Freeware is software that is distributed free of charge but does not necessarily make its source code visible to the public. While outside experts cannot see whether its code contains backdoors, it may still be safer than proprietary software that is unlicensed or "expired."
Consider trying FOSS alternatives to the proprietary software you rely on. If you do not find something that works for you, consider freeware alternatives to any unlicensed software you may be using.
FOSS applications may be similar to and compatible with the proprietary software they replace. Even if your colleagues continue to use proprietary software, you may still be able to exchange files and share information with them. As a place to start, consider replacing Microsoft Office with LibreOffice.

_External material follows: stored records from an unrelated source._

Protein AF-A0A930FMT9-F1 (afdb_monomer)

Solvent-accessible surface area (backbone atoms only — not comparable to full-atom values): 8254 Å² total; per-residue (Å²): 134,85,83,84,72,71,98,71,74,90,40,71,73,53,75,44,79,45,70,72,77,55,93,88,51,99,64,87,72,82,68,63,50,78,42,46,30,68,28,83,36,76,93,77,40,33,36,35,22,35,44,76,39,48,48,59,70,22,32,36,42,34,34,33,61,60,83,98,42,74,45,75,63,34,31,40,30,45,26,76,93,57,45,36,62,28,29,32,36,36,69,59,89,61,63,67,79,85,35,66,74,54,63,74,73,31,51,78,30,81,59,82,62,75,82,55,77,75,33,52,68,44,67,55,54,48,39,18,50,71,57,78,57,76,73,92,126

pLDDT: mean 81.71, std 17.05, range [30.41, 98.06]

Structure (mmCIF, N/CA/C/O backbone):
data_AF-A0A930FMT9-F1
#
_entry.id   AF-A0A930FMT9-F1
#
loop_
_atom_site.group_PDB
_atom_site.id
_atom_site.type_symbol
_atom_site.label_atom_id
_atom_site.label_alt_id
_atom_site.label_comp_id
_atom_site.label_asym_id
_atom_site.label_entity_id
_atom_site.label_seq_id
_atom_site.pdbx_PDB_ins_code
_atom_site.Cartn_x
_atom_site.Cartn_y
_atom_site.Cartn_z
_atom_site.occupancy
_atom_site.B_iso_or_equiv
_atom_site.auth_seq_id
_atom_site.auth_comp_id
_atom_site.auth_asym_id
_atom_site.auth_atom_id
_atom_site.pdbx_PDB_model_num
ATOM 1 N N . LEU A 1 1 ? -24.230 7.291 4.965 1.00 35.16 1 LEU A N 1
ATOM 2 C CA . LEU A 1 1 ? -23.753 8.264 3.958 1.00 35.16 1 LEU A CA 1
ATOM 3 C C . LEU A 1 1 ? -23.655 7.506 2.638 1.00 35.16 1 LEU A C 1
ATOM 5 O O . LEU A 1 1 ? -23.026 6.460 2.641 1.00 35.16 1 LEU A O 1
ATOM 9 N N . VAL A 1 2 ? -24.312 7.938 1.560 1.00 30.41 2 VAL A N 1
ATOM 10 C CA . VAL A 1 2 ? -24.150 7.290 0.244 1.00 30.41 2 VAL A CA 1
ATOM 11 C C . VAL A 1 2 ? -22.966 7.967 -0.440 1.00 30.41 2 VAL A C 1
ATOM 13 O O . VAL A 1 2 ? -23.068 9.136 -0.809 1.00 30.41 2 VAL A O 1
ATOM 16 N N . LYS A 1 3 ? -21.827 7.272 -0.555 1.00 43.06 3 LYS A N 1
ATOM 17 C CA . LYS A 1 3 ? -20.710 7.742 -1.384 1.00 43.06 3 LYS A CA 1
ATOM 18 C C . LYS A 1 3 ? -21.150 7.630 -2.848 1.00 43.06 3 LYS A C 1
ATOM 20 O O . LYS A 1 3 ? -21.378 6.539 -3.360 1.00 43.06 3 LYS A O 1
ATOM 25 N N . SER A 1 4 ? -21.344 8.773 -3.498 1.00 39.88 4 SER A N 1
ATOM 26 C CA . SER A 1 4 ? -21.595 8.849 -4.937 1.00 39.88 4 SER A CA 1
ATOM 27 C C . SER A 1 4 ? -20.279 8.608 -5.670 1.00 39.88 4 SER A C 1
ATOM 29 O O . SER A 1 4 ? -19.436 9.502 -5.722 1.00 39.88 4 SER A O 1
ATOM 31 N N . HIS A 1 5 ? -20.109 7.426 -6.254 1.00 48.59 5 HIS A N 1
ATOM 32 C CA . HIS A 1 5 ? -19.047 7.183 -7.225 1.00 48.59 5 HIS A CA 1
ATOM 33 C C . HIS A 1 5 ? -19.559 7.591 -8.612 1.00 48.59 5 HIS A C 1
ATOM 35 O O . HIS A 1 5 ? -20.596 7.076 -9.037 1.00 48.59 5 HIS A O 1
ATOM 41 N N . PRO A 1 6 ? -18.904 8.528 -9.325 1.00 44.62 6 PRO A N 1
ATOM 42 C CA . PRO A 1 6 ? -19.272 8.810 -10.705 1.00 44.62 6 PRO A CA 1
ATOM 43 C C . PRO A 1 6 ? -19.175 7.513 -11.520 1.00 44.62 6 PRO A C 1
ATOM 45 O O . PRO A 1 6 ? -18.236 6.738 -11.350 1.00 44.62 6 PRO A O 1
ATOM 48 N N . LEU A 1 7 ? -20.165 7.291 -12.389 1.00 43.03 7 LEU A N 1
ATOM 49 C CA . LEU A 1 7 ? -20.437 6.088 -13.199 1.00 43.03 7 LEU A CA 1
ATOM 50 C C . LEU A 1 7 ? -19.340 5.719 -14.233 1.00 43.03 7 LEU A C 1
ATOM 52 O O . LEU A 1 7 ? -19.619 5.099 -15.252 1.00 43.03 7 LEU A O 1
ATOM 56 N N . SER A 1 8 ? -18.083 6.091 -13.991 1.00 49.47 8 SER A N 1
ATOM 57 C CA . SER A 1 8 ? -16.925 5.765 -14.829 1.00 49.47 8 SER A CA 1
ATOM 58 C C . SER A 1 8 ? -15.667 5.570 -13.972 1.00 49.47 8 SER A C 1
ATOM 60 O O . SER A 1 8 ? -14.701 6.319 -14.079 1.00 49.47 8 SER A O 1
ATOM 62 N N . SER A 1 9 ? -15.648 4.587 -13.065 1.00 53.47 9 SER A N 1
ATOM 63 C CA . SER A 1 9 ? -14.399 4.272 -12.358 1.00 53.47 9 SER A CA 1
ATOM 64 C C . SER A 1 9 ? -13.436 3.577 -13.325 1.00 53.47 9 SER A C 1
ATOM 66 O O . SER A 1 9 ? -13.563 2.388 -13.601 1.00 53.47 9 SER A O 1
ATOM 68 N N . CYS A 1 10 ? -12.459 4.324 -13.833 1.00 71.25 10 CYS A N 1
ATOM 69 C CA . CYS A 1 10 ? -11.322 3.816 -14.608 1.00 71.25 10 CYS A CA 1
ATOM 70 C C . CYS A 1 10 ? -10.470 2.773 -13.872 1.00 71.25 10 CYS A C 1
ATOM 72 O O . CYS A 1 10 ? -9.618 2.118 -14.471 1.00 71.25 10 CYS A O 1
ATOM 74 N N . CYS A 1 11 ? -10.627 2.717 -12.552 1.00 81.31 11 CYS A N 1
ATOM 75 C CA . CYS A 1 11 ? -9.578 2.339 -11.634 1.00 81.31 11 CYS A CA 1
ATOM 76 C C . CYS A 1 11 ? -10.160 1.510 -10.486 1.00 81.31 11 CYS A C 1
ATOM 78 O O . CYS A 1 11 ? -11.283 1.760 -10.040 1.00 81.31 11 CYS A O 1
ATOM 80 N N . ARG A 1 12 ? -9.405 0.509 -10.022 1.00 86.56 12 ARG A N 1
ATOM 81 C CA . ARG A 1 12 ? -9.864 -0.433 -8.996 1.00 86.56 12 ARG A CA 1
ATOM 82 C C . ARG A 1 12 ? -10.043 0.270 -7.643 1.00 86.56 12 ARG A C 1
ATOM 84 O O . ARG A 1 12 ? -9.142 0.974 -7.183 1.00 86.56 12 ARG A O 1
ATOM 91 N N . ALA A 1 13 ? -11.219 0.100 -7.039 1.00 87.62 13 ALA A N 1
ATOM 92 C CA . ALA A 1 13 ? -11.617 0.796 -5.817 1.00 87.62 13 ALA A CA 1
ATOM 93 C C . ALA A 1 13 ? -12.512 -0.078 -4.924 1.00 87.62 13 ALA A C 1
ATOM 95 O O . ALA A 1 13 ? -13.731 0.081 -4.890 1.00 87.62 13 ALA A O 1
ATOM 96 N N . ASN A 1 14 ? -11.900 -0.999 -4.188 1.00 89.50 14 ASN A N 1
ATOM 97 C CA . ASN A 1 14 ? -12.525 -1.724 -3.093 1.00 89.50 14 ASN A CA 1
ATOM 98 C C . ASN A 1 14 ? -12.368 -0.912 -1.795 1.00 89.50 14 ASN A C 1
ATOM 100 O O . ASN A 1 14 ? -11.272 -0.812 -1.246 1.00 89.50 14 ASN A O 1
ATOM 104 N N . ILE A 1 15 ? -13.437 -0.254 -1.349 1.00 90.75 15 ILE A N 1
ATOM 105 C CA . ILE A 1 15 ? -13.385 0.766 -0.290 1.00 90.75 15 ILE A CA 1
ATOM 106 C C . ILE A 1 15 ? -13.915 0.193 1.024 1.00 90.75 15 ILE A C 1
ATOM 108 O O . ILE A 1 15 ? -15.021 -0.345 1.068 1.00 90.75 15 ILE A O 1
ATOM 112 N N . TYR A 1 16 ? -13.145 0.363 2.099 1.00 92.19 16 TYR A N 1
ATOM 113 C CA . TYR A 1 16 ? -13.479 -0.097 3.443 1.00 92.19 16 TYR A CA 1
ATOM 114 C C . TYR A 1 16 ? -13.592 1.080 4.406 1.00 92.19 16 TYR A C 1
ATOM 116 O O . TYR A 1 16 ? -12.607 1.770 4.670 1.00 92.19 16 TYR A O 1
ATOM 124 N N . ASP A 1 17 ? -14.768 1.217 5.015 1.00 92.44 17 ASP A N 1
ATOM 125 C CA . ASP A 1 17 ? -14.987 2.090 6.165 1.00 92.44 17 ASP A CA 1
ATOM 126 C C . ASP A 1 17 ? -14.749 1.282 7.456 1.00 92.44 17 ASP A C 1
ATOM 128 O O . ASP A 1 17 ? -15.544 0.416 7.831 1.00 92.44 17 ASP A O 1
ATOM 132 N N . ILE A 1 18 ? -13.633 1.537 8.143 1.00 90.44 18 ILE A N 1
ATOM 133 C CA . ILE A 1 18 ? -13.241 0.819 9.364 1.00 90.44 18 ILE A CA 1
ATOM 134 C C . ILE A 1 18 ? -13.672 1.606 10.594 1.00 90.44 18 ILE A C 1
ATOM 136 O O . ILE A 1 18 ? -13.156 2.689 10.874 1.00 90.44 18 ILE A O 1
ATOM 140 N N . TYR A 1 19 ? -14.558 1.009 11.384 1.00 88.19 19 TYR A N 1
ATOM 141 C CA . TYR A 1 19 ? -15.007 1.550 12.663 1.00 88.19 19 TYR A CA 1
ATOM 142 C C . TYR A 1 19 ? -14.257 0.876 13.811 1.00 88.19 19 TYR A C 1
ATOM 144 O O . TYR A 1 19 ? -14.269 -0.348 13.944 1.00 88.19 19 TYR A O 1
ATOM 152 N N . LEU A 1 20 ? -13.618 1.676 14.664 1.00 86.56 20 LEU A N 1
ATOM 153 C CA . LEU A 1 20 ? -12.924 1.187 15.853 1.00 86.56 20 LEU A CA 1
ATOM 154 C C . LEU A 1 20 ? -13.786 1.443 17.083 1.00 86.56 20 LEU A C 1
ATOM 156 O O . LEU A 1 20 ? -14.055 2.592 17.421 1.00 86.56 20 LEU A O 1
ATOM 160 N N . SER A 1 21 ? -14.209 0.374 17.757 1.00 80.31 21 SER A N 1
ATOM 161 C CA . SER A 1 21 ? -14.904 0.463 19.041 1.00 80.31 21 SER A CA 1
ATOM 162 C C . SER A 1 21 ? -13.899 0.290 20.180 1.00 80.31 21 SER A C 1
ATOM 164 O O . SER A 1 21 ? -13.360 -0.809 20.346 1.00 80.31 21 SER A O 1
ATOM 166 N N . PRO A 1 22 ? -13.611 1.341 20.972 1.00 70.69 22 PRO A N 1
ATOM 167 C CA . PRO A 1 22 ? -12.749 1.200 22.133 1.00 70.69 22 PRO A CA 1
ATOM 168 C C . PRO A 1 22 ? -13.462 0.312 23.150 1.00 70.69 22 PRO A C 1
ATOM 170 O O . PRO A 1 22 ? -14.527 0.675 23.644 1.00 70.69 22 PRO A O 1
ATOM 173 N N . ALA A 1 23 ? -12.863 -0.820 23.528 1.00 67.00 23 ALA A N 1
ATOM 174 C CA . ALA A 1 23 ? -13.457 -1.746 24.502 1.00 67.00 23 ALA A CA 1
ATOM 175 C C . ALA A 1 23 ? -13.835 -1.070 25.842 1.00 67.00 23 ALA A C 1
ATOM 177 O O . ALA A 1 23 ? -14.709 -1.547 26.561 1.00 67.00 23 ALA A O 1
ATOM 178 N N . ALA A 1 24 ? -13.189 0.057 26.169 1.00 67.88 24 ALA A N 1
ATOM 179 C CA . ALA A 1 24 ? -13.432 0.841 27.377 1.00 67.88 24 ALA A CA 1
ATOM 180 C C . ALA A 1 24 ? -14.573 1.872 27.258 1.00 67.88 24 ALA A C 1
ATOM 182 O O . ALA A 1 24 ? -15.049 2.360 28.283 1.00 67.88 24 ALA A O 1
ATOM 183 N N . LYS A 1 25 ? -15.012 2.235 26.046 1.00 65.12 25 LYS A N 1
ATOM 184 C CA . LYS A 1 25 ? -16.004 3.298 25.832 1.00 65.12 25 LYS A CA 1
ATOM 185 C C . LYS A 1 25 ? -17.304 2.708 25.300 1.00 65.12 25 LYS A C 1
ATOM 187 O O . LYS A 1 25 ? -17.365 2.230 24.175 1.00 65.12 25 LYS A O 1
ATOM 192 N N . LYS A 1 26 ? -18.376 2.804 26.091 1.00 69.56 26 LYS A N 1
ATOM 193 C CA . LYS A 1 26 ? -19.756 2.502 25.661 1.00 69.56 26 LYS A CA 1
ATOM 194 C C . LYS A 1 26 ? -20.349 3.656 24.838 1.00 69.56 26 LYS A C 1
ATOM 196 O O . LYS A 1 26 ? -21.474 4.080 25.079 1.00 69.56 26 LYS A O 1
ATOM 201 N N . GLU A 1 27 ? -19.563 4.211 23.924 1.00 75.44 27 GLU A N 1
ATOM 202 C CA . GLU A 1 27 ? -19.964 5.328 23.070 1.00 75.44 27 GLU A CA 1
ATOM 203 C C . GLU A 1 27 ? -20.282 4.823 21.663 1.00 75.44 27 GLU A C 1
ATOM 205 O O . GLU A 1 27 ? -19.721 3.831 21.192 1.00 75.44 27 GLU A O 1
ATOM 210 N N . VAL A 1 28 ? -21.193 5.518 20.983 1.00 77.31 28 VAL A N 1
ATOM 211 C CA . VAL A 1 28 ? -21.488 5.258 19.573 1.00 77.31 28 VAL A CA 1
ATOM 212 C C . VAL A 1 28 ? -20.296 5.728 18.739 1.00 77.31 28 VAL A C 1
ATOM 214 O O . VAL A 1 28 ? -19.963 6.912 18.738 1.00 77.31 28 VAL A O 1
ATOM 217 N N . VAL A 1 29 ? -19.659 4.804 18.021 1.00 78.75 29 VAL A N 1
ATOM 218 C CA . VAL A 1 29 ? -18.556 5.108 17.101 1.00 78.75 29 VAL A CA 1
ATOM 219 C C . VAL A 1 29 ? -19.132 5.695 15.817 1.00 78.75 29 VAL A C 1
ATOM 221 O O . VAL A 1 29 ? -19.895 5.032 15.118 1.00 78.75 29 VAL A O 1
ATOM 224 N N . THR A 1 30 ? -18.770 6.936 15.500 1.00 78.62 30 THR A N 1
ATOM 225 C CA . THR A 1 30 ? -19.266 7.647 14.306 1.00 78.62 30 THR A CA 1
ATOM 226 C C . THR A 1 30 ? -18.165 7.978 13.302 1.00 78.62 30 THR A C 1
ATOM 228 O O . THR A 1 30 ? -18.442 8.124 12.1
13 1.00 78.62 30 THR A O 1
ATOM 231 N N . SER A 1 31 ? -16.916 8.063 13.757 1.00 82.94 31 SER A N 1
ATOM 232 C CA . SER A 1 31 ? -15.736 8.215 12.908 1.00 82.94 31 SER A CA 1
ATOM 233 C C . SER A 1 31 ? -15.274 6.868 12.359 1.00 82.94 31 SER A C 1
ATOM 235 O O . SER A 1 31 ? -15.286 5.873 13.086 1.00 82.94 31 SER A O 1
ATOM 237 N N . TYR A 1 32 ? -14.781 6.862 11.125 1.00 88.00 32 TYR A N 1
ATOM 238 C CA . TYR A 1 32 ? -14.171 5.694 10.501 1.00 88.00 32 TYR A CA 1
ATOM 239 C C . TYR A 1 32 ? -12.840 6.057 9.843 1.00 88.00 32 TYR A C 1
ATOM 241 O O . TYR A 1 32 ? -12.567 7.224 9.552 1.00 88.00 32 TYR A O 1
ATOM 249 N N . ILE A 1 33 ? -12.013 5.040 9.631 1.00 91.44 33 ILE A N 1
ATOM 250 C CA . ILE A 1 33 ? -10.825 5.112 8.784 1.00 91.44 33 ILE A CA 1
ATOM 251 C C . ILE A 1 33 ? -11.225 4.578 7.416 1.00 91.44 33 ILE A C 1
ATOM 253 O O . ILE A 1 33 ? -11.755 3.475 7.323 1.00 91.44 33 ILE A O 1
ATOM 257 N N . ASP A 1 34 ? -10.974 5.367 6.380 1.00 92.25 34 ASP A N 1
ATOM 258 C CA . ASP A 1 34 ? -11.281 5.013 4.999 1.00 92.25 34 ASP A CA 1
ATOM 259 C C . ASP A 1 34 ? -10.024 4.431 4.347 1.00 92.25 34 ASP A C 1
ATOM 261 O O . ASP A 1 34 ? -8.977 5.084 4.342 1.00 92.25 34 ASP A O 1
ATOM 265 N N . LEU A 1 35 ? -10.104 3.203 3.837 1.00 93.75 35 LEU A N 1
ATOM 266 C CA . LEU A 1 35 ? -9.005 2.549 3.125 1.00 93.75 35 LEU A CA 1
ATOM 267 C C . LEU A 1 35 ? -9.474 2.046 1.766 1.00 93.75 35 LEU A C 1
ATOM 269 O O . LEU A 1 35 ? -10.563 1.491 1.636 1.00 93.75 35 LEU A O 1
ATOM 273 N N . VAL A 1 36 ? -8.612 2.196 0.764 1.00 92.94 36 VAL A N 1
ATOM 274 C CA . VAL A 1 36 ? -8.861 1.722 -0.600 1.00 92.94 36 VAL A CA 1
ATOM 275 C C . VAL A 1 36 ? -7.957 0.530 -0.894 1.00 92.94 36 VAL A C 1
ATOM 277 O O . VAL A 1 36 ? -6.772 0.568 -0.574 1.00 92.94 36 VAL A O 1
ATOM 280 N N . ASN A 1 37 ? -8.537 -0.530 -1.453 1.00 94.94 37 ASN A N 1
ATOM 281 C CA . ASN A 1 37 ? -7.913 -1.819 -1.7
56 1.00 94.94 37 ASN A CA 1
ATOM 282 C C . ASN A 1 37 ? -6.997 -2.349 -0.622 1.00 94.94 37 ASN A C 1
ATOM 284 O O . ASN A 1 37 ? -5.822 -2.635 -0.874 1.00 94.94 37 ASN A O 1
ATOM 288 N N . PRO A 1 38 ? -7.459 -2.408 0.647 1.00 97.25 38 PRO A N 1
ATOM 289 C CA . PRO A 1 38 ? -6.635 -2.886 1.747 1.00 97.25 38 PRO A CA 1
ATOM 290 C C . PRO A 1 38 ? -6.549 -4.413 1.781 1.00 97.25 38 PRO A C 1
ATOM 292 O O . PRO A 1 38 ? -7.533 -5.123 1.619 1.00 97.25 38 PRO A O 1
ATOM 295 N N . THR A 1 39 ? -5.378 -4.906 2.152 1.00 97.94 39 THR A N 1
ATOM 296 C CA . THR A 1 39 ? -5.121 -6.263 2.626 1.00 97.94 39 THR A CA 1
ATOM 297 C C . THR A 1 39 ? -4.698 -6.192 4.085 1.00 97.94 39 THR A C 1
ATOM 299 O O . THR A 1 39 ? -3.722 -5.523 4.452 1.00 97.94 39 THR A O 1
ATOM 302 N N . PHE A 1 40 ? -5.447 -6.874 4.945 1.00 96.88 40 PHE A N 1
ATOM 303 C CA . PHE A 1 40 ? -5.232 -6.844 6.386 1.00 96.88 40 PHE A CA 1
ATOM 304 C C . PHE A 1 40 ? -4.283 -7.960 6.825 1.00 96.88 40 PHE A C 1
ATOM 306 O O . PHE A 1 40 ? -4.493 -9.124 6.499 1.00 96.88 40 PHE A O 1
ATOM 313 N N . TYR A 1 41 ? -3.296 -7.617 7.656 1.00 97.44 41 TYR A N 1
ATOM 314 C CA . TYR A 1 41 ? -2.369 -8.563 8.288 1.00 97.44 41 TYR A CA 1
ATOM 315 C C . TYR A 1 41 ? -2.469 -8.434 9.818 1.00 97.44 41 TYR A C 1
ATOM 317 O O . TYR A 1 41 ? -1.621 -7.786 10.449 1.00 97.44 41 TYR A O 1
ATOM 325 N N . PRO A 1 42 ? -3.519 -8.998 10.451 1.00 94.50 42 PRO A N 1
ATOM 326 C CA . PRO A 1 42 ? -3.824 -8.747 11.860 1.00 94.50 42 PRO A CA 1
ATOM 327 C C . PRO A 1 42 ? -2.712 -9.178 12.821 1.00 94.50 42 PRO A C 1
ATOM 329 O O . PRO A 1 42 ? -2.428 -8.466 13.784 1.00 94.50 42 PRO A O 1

There are FOSS alternatives to the Windows and macOS operating systems as well. Ubuntu Linux is one of the most popular and easy to use. To try it out, download a live USB version of Ubuntu, install it on a USB memory stick, put it in your computer and restart. When it's done loading, your computer will be running Linux, and you can decide what you think. A live USB will not make any permanent changes to your operating system or other software. When you're finished, just shut down your computer and remove the Ubuntu live USB to return to your normal operating system and apps.
Linux is also a good option for computers that are too old to run updated versions of Microsoft Windows or macOS. In such cases you may consider light-weight Linux distributions made for older computers, like for example Lubuntu or Xubuntu.